INSURASALES

HHS Targets $14 Billion in Savings by Addressing Duplicate Medicaid and ACA Enrollments

The U.S. Department of Health and Human Services (HHS) has identified nearly 3 million cases of potential improper enrollment where individuals are simultaneously receiving benefits from multiple government health programs, including Medicaid, the Children's Health Insurance Program (CHIP), and subsidized Affordable Care Act (ACA) exchange plans. These duplications are seen as a source of avoidable government expenditure, with an estimated potential savings of $14 billion annually for taxpayers. The Centers for Medicare & Medicaid Services (CMS) is collaborating with states to investigate and resolve these duplicate enrollments to prevent redundant payments.
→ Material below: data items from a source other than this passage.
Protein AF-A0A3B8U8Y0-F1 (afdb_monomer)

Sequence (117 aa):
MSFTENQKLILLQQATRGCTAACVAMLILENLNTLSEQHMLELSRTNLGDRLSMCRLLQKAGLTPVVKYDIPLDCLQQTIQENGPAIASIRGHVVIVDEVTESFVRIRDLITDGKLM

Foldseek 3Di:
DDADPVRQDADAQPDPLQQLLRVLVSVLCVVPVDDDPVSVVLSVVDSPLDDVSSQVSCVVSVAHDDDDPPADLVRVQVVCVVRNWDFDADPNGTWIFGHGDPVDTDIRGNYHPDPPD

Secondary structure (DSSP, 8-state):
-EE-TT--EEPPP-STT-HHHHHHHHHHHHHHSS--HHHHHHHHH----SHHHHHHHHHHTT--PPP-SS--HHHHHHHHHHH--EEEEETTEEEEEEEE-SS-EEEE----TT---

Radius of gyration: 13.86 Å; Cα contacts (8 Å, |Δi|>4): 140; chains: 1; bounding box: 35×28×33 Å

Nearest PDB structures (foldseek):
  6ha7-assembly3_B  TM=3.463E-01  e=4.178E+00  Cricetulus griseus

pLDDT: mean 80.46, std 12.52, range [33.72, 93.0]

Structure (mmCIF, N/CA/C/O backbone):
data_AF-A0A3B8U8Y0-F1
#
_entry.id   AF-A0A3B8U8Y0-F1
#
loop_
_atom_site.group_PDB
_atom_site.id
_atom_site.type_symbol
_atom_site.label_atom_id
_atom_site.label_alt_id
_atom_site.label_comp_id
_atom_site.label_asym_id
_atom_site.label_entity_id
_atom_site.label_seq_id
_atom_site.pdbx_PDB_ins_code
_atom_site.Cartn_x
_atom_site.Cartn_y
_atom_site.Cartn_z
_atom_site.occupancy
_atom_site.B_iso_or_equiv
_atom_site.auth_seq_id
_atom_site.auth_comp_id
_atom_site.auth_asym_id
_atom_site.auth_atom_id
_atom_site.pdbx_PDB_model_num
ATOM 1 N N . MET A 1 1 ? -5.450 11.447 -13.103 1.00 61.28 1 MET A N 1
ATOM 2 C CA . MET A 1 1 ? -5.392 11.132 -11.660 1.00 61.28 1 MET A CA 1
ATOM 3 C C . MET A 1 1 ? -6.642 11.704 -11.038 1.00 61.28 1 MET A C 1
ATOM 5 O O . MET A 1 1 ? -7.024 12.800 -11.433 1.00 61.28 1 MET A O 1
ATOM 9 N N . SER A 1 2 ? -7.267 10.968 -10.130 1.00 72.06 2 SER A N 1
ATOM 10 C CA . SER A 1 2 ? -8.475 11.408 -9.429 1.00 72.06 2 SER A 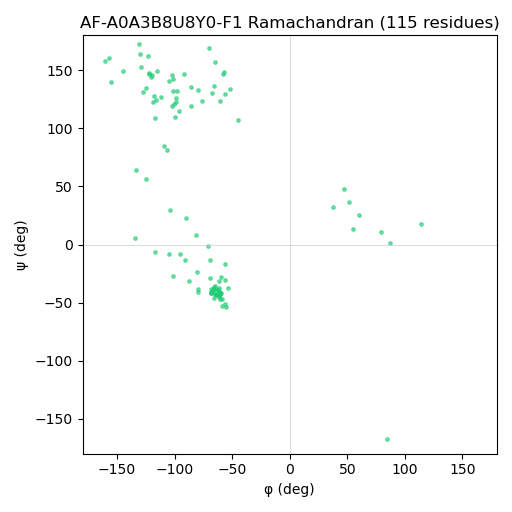CA 1
ATOM 11 C C . SER A 1 2 ? -8.219 11.371 -7.926 1.00 72.06 2 SER A C 1
ATOM 13 O O . SER A 1 2 ? -7.274 10.721 -7.482 1.00 72.06 2 SER A O 1
ATOM 15 N N . PHE A 1 3 ? -9.044 12.063 -7.147 1.00 76.06 3 PHE A N 1
ATOM 16 C CA . PHE A 1 3 ? -8.969 12.053 -5.688 1.00 76.06 3 PHE A CA 1
ATOM 17 C C . PHE A 1 3 ? -10.305 11.593 -5.111 1.00 76.06 3 PHE A C 1
ATOM 19 O O . PHE A 1 3 ? -11.359 11.860 -5.689 1.00 76.06 3 PHE A O 1
ATOM 26 N N . THR A 1 4 ? -10.262 10.888 -3.987 1.00 76.69 4 THR A N 1
ATOM 27 C CA . THR A 1 4 ? -11.445 10.600 -3.170 1.00 76.69 4 THR A CA 1
ATOM 28 C C . THR A 1 4 ? -11.956 11.869 -2.475 1.00 76.69 4 THR A C 1
ATOM 30 O O . THR A 1 4 ? -11.252 12.878 -2.387 1.00 76.69 4 THR A O 1
ATOM 33 N N . GLU A 1 5 ? -13.151 11.800 -1.881 1.00 74.00 5 GLU A N 1
ATOM 34 C CA . GLU A 1 5 ? -13.705 12.875 -1.038 1.00 74.00 5 GLU A CA 1
ATOM 35 C C . GLU A 1 5 ? -12.781 13.258 0.134 1.00 74.00 5 GLU A C 1
ATOM 37 O O . GLU A 1 5 ? -12.718 14.422 0.520 1.00 74.00 5 GLU A O 1
ATOM 42 N N . ASN A 1 6 ? -12.000 12.304 0.659 1.00 78.88 6 ASN A N 1
ATOM 43 C CA . ASN A 1 6 ? -10.987 12.537 1.693 1.00 78.88 6 ASN A CA 1
ATOM 44 C C . ASN A 1 6 ? -9.588 12.867 1.128 1.00 78.88 6 ASN A C 1
ATOM 46 O O . ASN A 1 6 ? -8.593 12.671 1.824 1.00 78.88 6 ASN A O 1
ATOM 50 N N . GLN A 1 7 ? -9.504 13.362 -0.114 1.00 79.56 7 GLN A N 1
ATOM 51 C CA . GLN A 1 7 ? -8.270 13.823 -0.773 1.00 79.56 7 GLN A CA 1
ATOM 52 C C . GLN A 1 7 ? -7.182 12.742 -0.914 1.00 79.56 7 GLN A C 1
ATOM 54 O O . GLN A 1 7 ? -5.994 13.044 -1.023 1.00 79.56 7 GLN A O 1
ATOM 59 N N . LYS A 1 8 ? -7.572 11.463 -0.939 1.00 80.62 8 LYS A N 1
ATOM 60 C CA . LYS A 1 8 ? -6.664 10.343 -1.210 1.00 80.62 8 LYS A CA 1
ATOM 61 C C . LYS A 1 8 ? -6.549 10.130 -2.709 1.00 80.62 8 LYS A C 1
ATOM 63 O O . LYS A 1 8 ? -7.545 10.125 -3.430 1.00 80.62 8 LYS A O 1
ATOM 68 N N . LEU A 1 9 ? -5.322 9.934 -3.177 1.00 81.25 9 LEU A N 1
ATOM 69 C CA . LEU A 1 9 ? -5.043 9.716 -4.589 1.00 81.25 9 LEU A CA 1
ATOM 70 C C . LEU A 1 9 ? -5.647 8.389 -5.076 1.00 81.25 9 LEU A C 1
ATOM 72 O O . LEU A 1 9 ? -5.493 7.356 -4.419 1.00 81.25 9 LEU A O 1
ATOM 76 N N . ILE A 1 10 ? -6.259 8.430 -6.261 1.00 79.69 10 ILE A N 1
ATOM 77 C CA . ILE A 1 10 ? -6.665 7.275 -7.063 1.00 79.69 10 ILE A CA 1
ATOM 78 C C . ILE A 1 10 ? -5.938 7.320 -8.416 1.00 79.69 10 ILE A C 1
ATOM 80 O O . ILE A 1 10 ? -6.062 8.274 -9.198 1.00 79.69 10 ILE A O 1
ATOM 84 N N . LEU A 1 11 ? -5.199 6.251 -8.713 1.00 75.50 11 LEU A N 1
ATOM 85 C CA . LEU A 1 11 ? -4.645 5.968 -10.034 1.00 75.50 11 LEU A CA 1
ATOM 86 C C . LEU A 1 11 ? -5.516 4.922 -10.722 1.00 75.50 11 LEU A C 1
ATOM 88 O O . LEU A 1 11 ? -5.813 3.891 -10.140 1.00 75.50 11 LEU A O 1
ATOM 92 N N . LEU A 1 12 ? -5.900 5.150 -11.973 1.00 70.81 12 LEU A N 1
ATOM 93 C CA . LEU A 1 12 ? -6.629 4.138 -12.735 1.00 70.81 12 LEU A CA 1
ATOM 94 C C . LEU A 1 12 ? -5.653 3.094 -13.274 1.00 70.81 12 LEU A C 1
ATOM 96 O O . LEU A 1 12 ? -4.630 3.445 -13.873 1.00 70.81 12 LEU A O 1
ATOM 100 N N . GLN A 1 13 ? -5.988 1.816 -13.104 1.00 67.12 13 GLN A N 1
ATOM 101 C CA . GLN A 1 13 ? -5.239 0.720 -13.705 1.00 67.12 13 GLN A CA 1
ATOM 102 C C . GLN A 1 13 ? -5.259 0.865 -15.237 1.00 67.12 13 GLN A C 1
ATOM 104 O O . GLN A 1 13 ? -6.322 0.925 -15.844 1.00 67.12 13 GLN A O 1
ATOM 109 N N . GLN A 1 14 ? -4.083 0.919 -15.868 1.00 65.19 14 GLN A N 1
ATOM 110 C CA . GLN A 1 14 ? -3.953 1.127 -17.323 1.00 65.19 14 GLN A CA 1
ATOM 111 C C . GLN A 1 14 ? -3.911 -0.184 -18.133 1.00 65.19 14 GLN A C 1
ATOM 113 O O . GLN A 1 14 ? -4.039 -0.168 -19.351 1.00 65.19 14 GLN A O 1
ATOM 118 N N . ALA A 1 15 ? -3.719 -1.332 -17.476 1.00 63.44 15 ALA A N 1
ATOM 119 C CA . ALA A 1 15 ? -3.616 -2.645 -18.117 1.00 63.44 15 ALA A CA 1
ATOM 120 C C . ALA A 1 15 ? -4.244 -3.720 -17.232 1.00 63.44 15 ALA A C 1
ATOM 122 O O . ALA A 1 15 ? -4.140 -3.626 -16.019 1.00 63.44 15 ALA A O 1
ATOM 123 N N . THR A 1 16 ? -4.817 -4.786 -17.797 1.00 59.38 16 THR A N 1
ATOM 124 C CA . THR A 1 16 ? -5.608 -5.826 -17.096 1.00 59.38 16 THR A CA 1
ATOM 125 C C . THR A 1 16 ? -4.894 -6.537 -15.933 1.00 59.38 16 THR A C 1
ATOM 127 O O . THR A 1 16 ? -5.552 -7.145 -15.096 1.00 59.38 16 THR A O 1
ATOM 130 N N . ARG A 1 17 ? -3.559 -6.450 -15.841 1.00 56.72 17 ARG A N 1
ATOM 131 C CA . ARG A 1 17 ? -2.722 -7.032 -14.771 1.00 56.72 17 ARG A CA 1
ATOM 132 C C . ARG A 1 17 ? -1.838 -5.973 -14.098 1.00 56.72 17 ARG A C 1
ATOM 134 O O . ARG A 1 17 ? -0.621 -6.095 -14.093 1.00 56.72 17 ARG A O 1
ATOM 141 N N . GLY A 1 18 ? -2.458 -4.916 -13.577 1.00 71.75 18 GLY A N 1
ATOM 142 C CA . GLY A 1 18 ? -1.759 -3.762 -13.000 1.00 71.75 18 GLY A CA 1
ATOM 143 C C . GLY A 1 18 ? -2.308 -3.277 -11.659 1.00 71.75 18 GLY A C 1
ATOM 144 O O . GLY A 1 18 ? -1.833 -2.258 -11.171 1.00 71.75 18 GLY A O 1
ATOM 145 N N . CYS A 1 19 ? -3.283 -3.970 -11.058 1.00 77.31 19 CYS A N 1
ATOM 146 C CA . CYS A 1 19 ? -3.900 -3.549 -9.795 1.00 77.31 19 CYS A CA 1
ATOM 147 C C . CYS A 1 19 ? -2.862 -3.436 -8.670 1.00 77.31 19 CYS A C 1
ATOM 149 O O . CYS A 1 19 ? -2.756 -2.403 -8.018 1.00 77.31 19 CYS A O 1
ATOM 151 N N . THR A 1 20 ? -1.990 -4.431 -8.518 1.00 84.06 20 THR A N 1
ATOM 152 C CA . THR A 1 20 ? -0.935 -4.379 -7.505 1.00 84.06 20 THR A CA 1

Medicaid and CHIP are state-administered programs offering health coverage to low-income populations, while the ACA exchange plans are administered by both federal and state entities. Confusion over eligibility, income fluctuations, changes in family status, and residency moves contribute to these overlapping enrollments. For instance, a Medicaid recipient whose income rises might become eligible for an ACA plan but fail to notify Medicaid, causing both programs to cover the same individual simultaneously.
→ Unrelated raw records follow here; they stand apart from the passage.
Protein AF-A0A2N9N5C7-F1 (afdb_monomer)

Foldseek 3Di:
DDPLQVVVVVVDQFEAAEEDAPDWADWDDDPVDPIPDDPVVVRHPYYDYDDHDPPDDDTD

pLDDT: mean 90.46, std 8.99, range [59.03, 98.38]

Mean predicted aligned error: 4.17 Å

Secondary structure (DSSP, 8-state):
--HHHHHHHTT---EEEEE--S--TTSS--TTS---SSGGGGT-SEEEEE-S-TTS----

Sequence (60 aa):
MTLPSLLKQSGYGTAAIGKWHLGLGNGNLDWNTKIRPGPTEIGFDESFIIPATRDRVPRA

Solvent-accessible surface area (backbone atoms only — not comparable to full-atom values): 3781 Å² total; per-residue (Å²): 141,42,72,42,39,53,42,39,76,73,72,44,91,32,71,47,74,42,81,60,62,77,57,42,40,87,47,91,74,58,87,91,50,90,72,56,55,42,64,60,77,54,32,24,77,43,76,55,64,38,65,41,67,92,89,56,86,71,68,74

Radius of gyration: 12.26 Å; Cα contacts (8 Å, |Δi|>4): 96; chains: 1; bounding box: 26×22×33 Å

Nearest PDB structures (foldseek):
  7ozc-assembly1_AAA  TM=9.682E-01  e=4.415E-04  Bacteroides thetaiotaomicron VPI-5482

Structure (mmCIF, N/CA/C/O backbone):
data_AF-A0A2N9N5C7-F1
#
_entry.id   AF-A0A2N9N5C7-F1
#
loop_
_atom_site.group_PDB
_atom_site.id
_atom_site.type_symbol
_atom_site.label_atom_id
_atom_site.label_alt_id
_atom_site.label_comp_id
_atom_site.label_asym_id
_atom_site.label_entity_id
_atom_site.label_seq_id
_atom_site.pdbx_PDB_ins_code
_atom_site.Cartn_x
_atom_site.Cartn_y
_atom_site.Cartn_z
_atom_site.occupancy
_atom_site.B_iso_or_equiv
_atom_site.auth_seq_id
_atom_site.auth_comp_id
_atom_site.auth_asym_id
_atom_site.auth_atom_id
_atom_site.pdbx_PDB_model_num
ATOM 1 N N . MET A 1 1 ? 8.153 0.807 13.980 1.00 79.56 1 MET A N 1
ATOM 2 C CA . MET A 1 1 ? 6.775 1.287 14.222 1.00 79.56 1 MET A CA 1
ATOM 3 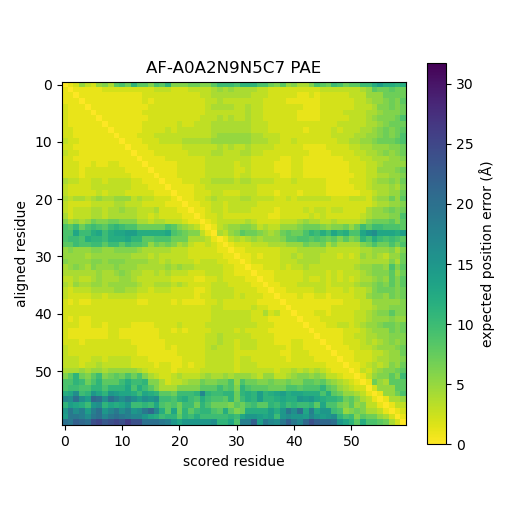C C . MET A 1 1 ? 6.470 2.373 13.201 1.00 79.56 1 MET A C 1
ATOM 5 O O . MET A 1 1 ? 7.299 3.258 13.036 1.00 79.56 1 MET A O 1
ATOM 9 N N . THR A 1 2 ? 5.339 2.291 12.505 1.00 95.75 2 THR A N 1
ATOM 10 C CA . THR A 1 2 ? 4.842 3.287 11.534 1.00 95.75 2 THR A CA 1
ATOM 11 C C . THR A 1 2 ? 3.445 3.779 11.936 1.00 95.75 2 THR A C 1
ATOM 13 O O . THR A 1 2 ? 2.758 3.123 12.722 1.00 95.75 2 THR A O 1
ATOM 16 N N . LEU A 1 3 ? 2.989 4.898 11.368 1.00 96.88 3 LEU A N 1
ATOM 17 C CA . LEU A 1 3 ? 1.631 5.402 11.600 1.00 96.88 3 LEU A CA 1
ATOM 18 C C . LEU A 1 3 ? 0.522 4.370 11.297 1.00 96.88 3 LEU A C 1
ATOM 20 O O . LEU A 1 3 ? -0.304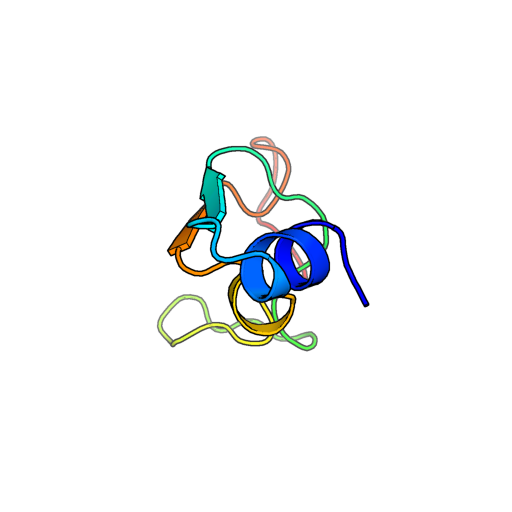 4.144 12.181 1.00 96.88 3 LEU A O 1
ATOM 24 N N . PRO A 1 4 ? 0.490 3.694 10.130 1.00 97.12 4 PRO A N 1
ATOM 25 C CA . PRO A 1 4 ? -0.534 2.681 9.872 1.00 97.12 4 PRO A CA 1
ATOM 26 C C . PRO A 1 4 ? -0.437 1.505 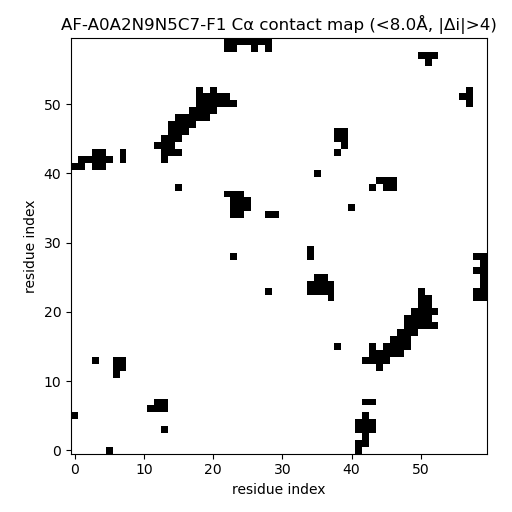10.854 1.00 97.12 4 PRO A C 1
ATOM 28 O O . PRO A 1 4 ? -1.464 1.051 11.343 1.00 97.12 4 PRO A O 1
ATOM 31 N N . SER A 1 5 ? 0.767 1.083 11.270 1.00 97.00 5 SER A N 1
ATOM 32 C CA . SER A 1 5 ? 0.895 0.016 12.277 1.00 97.00 5 SER A CA 1
ATOM 33 C C . SER A 1 5 ? 0.337 0.401 13.655 1.00 97.00 5 SER A C 1
ATOM 35 O O . SER A 1 5 ? -0.146 -0.471 14.374 1.00 97.00 5 SER A O 1
ATOM 37 N N . LEU A 1 6 ? 0.380 1.689 14.020 1.00 97.69 6 LEU A N 1
ATOM 38 C CA . LEU A 1 6 ? -0.225 2.200 15.252 1.00 97.69 6 LEU A CA 1
ATOM 39 C C . LEU A 1 6 ? -1.752 2.235 15.133 1.00 97.69 6 LEU A C 1
ATOM 41 O O . LEU A 1 6 ? -2.450 1.710 15.994 1.00 97.69 6 LEU A O 1
ATOM 45 N N . LEU A 1 7 ? -2.271 2.804 14.044 1.00 97.69 7 LEU A N 1
ATOM 46 C CA . LEU A 1 7 ? -3.713 2.896 13.802 1.00 97.69 7 LEU A CA 1
ATOM 47 C C . LEU A 1 7 ? -4.360 1.508 13.714 1.00 97.69 7 LEU A C 1
ATOM 49 O O . LEU A 1 7 ? -5.424 1.280 14.285 1.00 97.69 7 LEU A O 1
ATOM 53 N N . LYS A 1 8 ? -3.676 0.553 13.081 1.00 96.50 8 LYS A N 1
ATOM 54 C CA . LYS A 1 8 ? -4.107 -0.842 13.015 1.00 96.50 8 LYS A CA 1
ATOM 55 C C . LYS A 1 8 ? -4.222 -1.488 14.399 1.00 96.50 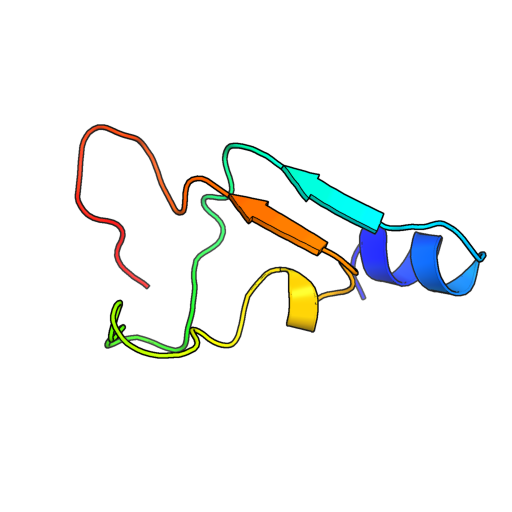8 LYS A C 1
ATOM 57 O O . LYS A 1 8 ? -5.190 -2.195 14.657 1.00 96.50 8 LYS A O 1
ATOM 62 N N . GLN A 1 9 ? -3.290 -1.213 15.317 1.00 96.81 9 GLN A N 1
ATOM 63 C CA . GLN A 1 9 ? -3.398 -1.681 16.710 1.00 96.81 9 GLN A CA 1
ATOM 64 C C . GLN A 1 9 ? -4.616 -1.088 17.430 1.00 96.81 9 GLN A C 1
ATOM 66 O O . GLN A 1 9 ? -5.179 -1.728 18.311 1.00 96.81 9 GLN A O 1
ATOM 71 N N . SER A 1 10 ? -5.054 0.104 17.026 1.00 97.44 10 SER A N 1
ATOM 72 C CA . SER A 1 10 ? -6.284 0.740 17.506 1.00 97.44 10 SER A CA 1
ATOM 73 C C . SER A 1 10 ? -7.554 0.293 16.762 1.00 97.44 10 SER A C 1
ATOM 75 O O . SER A 1 10 ? -8.605 0.894 16.964 1.00 97.44 10 SER A O 1
ATOM 77 N N . GLY A 1 11 ? -7.488 -0.742 15.916 1.00 97.62 11 GLY A N 1
ATOM 78 C CA . GLY A 1 11 ? -8.652 -1.322 15.236 1.00 97.62 11 GLY A CA 1
ATOM 79 C C . GLY A 1 11 ? -9.073 -0.620 13.940 1.00 97.62 11 GLY A C 1
ATOM 80 O O . GLY A 1 11 ? -10.155 -0.898 13.426 1.00 97.62 11 GLY A O 1
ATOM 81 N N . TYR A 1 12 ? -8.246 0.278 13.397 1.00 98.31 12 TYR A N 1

Correcting these duplications requires significant resources, and states face limited financial incentives to pursue such investigations since the federal government primarily funds Medicaid costs (up to 90% for expansion populations). Additionally, political challenges may arise due to the interests of enrollees and industries benefiting from the current enrollment processes.

CMS will supply states with lists of suspected duplicate enrollees and request eligibility re-verifications. Individuals identified as enrolled in both Medicaid/CHIP and subsidized ACA plans will be asked to provide documentation or disenroll from one program. CMS intends to minimize undue coverage loss while maximizing cost recovery by working closely with states.

This initiative reflects ongoing federal efforts to address program integrity and reduce government waste in healthcare spending. It highlights the complexities of overlapping public health insurance eligibility systems and the need for coordinated administrative measures. The enforcement is also part of broader fiscal responsibility objectives amid concerns over rising federal healthcare expenditures.